━━━ ENTRIES PROVIDED

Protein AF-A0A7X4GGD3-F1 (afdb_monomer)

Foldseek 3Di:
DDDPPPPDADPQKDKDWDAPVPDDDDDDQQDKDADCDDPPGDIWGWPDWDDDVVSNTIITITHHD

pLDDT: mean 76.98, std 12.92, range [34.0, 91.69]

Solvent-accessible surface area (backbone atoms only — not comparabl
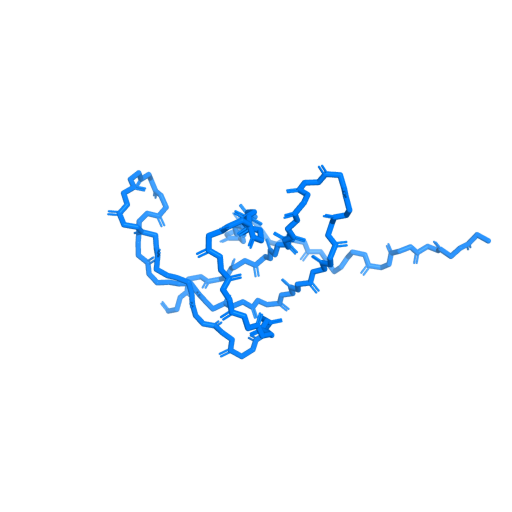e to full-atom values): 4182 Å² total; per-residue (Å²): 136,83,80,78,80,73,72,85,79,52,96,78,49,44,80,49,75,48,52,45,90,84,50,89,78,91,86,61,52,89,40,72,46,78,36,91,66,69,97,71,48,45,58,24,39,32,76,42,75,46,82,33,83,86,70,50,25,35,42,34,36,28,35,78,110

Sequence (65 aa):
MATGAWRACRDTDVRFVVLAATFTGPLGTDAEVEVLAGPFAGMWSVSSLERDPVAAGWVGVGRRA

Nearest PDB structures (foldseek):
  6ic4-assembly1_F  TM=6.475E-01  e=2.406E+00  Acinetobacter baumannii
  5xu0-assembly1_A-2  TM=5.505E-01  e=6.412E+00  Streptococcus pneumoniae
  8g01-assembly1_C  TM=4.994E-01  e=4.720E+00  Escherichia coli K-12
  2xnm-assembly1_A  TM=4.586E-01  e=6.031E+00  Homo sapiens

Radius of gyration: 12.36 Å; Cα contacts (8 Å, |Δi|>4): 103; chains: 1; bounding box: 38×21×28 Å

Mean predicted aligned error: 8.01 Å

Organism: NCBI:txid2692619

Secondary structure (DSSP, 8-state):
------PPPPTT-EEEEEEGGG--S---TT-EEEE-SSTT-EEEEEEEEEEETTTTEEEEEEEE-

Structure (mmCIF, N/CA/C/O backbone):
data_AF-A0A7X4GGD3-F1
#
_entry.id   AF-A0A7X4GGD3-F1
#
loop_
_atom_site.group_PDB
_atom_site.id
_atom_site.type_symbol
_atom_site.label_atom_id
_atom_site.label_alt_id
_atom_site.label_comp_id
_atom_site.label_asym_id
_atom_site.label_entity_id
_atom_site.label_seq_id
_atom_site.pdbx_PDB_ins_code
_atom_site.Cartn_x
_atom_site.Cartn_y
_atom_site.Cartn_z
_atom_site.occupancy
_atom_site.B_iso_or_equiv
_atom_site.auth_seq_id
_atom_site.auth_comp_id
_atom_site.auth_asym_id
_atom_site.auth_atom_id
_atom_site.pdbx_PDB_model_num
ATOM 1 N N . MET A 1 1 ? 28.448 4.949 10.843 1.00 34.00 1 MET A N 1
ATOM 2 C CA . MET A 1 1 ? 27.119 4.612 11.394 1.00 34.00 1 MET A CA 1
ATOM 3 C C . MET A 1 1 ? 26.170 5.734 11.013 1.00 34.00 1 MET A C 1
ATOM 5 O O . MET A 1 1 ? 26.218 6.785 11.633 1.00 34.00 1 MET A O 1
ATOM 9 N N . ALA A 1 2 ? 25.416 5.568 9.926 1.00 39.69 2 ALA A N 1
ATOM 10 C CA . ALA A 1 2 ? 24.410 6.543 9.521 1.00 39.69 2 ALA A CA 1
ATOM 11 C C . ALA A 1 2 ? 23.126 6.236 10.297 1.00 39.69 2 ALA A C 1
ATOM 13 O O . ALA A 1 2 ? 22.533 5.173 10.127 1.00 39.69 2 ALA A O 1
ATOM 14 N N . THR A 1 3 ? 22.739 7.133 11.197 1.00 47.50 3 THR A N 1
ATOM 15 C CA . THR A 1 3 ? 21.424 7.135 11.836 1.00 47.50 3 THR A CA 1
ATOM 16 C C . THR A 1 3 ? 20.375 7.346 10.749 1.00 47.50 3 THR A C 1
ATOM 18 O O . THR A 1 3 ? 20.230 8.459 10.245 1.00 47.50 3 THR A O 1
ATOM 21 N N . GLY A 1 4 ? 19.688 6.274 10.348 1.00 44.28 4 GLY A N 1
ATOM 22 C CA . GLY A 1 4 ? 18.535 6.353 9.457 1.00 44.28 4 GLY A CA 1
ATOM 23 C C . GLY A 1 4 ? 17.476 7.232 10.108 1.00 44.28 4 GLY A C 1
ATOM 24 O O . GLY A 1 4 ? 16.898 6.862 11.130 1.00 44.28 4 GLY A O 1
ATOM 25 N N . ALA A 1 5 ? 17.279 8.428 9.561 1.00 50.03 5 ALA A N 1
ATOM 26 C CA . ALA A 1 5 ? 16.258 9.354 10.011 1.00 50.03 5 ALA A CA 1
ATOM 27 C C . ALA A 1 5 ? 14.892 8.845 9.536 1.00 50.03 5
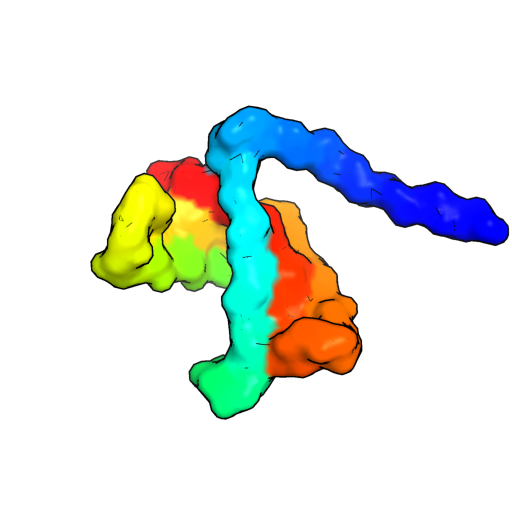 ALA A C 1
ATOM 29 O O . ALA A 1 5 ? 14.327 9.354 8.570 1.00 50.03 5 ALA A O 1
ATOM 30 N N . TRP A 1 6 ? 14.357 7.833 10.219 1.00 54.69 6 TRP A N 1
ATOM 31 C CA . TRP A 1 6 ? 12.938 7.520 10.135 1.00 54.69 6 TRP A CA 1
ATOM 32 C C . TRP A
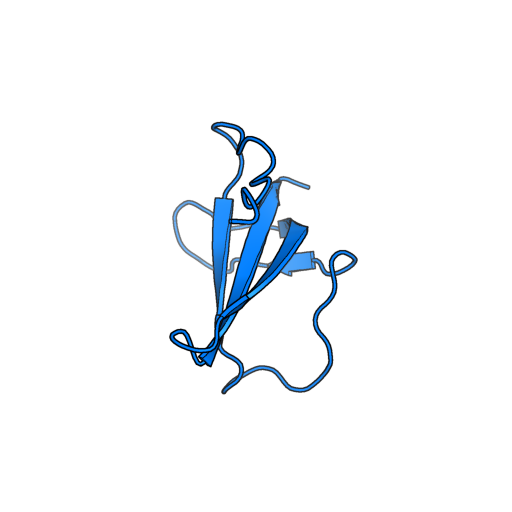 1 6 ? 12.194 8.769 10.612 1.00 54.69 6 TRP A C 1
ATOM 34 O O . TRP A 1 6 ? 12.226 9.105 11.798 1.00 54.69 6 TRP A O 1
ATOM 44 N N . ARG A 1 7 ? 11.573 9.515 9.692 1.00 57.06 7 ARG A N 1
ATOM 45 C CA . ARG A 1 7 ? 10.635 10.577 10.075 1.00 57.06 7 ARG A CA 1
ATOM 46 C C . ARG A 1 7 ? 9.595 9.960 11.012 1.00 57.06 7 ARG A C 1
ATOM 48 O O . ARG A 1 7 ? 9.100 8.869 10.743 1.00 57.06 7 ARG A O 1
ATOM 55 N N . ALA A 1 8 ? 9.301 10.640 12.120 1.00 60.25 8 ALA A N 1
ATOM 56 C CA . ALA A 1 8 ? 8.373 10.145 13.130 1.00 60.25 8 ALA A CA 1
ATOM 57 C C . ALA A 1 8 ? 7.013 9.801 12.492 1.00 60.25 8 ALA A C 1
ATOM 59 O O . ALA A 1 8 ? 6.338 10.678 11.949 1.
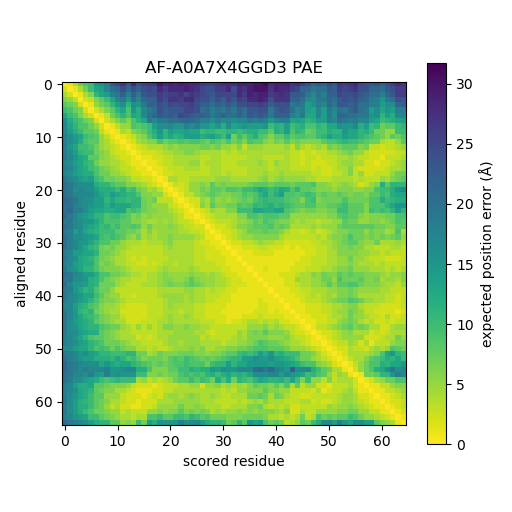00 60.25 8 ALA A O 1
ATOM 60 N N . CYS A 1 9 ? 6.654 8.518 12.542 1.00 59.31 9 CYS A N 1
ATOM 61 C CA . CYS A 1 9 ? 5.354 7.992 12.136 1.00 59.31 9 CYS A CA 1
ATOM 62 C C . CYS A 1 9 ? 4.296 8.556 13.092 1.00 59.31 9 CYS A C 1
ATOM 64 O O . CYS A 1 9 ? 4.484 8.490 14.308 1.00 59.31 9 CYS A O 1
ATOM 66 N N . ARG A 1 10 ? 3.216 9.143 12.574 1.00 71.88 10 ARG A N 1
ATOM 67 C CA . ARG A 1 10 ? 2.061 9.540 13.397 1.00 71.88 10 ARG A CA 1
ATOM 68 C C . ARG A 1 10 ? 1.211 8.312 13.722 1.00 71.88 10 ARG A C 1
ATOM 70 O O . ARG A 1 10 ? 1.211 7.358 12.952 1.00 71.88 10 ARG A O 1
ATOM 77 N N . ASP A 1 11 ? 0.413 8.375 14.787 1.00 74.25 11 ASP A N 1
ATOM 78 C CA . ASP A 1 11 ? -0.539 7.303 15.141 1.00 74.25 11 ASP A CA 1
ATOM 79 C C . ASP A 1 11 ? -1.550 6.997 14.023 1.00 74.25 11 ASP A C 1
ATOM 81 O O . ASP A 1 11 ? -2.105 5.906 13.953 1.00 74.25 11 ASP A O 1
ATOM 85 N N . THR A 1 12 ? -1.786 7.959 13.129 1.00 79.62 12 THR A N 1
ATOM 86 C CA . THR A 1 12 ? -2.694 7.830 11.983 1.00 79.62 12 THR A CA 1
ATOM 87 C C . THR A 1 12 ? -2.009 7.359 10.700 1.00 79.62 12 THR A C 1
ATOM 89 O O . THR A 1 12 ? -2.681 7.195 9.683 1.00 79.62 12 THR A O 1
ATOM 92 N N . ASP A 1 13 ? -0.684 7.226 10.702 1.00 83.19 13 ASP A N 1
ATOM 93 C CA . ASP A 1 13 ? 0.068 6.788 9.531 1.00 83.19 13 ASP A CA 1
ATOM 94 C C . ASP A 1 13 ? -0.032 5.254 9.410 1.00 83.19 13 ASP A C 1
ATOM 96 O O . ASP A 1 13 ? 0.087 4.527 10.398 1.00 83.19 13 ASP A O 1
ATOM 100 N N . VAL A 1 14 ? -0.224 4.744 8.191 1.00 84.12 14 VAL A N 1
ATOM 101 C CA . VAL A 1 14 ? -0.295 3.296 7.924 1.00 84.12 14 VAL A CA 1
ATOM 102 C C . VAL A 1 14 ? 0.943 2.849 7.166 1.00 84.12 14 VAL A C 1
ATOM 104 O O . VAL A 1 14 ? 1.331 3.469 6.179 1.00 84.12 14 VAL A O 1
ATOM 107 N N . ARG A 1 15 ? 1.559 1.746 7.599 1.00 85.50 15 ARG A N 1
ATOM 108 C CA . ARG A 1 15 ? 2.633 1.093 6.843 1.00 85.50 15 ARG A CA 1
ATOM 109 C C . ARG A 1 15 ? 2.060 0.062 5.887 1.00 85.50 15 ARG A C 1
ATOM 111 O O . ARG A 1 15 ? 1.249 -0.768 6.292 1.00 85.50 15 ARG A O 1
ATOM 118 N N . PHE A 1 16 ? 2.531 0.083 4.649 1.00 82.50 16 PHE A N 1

━━━━━━

WHAT YOU SHOULD DO:
Every line from the one containing "ATOM 64 O O" through the final line of the data above is to be restated word for word, and nothing more.

PROBLEM SOLUTION:
ATOM 64 O O . CYS A 1 9 ? 4.484 8.490 14.308 1.00 59.31 9 CYS A O 1
ATOM 66 N N . ARG A 1 10 ? 3.216 9.143 12.574 1.00 71.88 10 ARG A N 1
ATOM 67 C CA . ARG A 1 10 ? 2.061 9.540 13.397 1.00 71.88 10 ARG A CA 1
ATOM 68 C C . ARG A 1 10 ? 1.211 8.312 13.722 1.00 71.88 10 ARG A C 1
ATOM 70 O O . ARG A 1 10 ? 1.211 7.358 12.952 1.00 71.88 10 ARG A O 1
ATOM 77 N N . ASP A 1 11 ? 0.413 8.375 14.787 1.00 74.25 11 ASP A N 1
ATOM 78 C CA . ASP A 1 11 ? -0.539 7.303 15.141 1.00 74.25 11 ASP A CA 1
ATOM 79 C C . ASP A 1 11 ? -1.550 6.997 14.023 1.00 74.25 11 ASP A C 1
ATOM 81 O O . ASP A 1 11 ? -2.105 5.906 13.953 1.00 74.25 11 ASP A O 1
ATOM 85 N N . THR A 1 12 ? -1.786 7.959 13.129 1.00 79.62 12 THR A N 1
ATOM 86 C CA . THR A 1 12 ? -2.694 7.830 11.983 1.00 79.62 12 THR A CA 1
ATOM 87 C C . THR A 1 12 ? -2.009 7.359 10.700 1.00 79.62 12 THR A C 1
ATOM 89 O O . THR A 1 12 ? -2.681 7.195 9.683 1.00 79.62 12 THR A O 1
ATOM 92 N N . ASP A 1 13 ? -0.684 7.226 10.702 1.00 83.19 13 ASP A N 1
ATOM 93 C CA . ASP A 1 13 ? 0.068 6.788 9.531 1.00 83.19 13 ASP A CA 1
ATOM 94 C C . ASP A 1 13 ? -0.032 5.254 9.410 1.00 83.19 13 ASP A C 1
ATOM 96 O O . ASP A 1 13 ? 0.087 4.527 10.398 1.00 83.19 13 ASP A O 1
ATOM 100 N N . VAL A 1 14 ? -0.224 4.744 8.191 1.00 84.12 14 VAL A N 1
ATOM 101 C CA . VAL A 1 14 ? -0.295 3.296 7.924 1.00 84.12 14 VAL A CA 1
ATOM 102 C C . VAL A 1 14 ? 0.943 2.849 7.166 1.00 84.12 14 VAL A C 1
ATOM 104 O O . VAL A 1 14 ? 1.331 3.469 6.179 1.00 84.12 14 VAL A O 1
ATOM 107 N N . ARG A 1 15 ? 1.559 1.746 7.599 1.00 85.50 15 ARG A N 1
ATOM 108 C CA . ARG A 1 15 ? 2.633 1.093 6.843 1.00 85.50 15 ARG A CA 1
ATOM 109 C C . ARG A 1 15 ? 2.060 0.062 5.887 1.00 85.50 15 ARG A C 1
ATOM 111 O O . ARG A 1 15 ? 1.249 -0.768 6.292 1.00 85.50 15 ARG A O 1
ATOM 118 N N . PHE A 1 16 ? 2.531 0.083 4.649 1.00 82.50 16 PHE A N 1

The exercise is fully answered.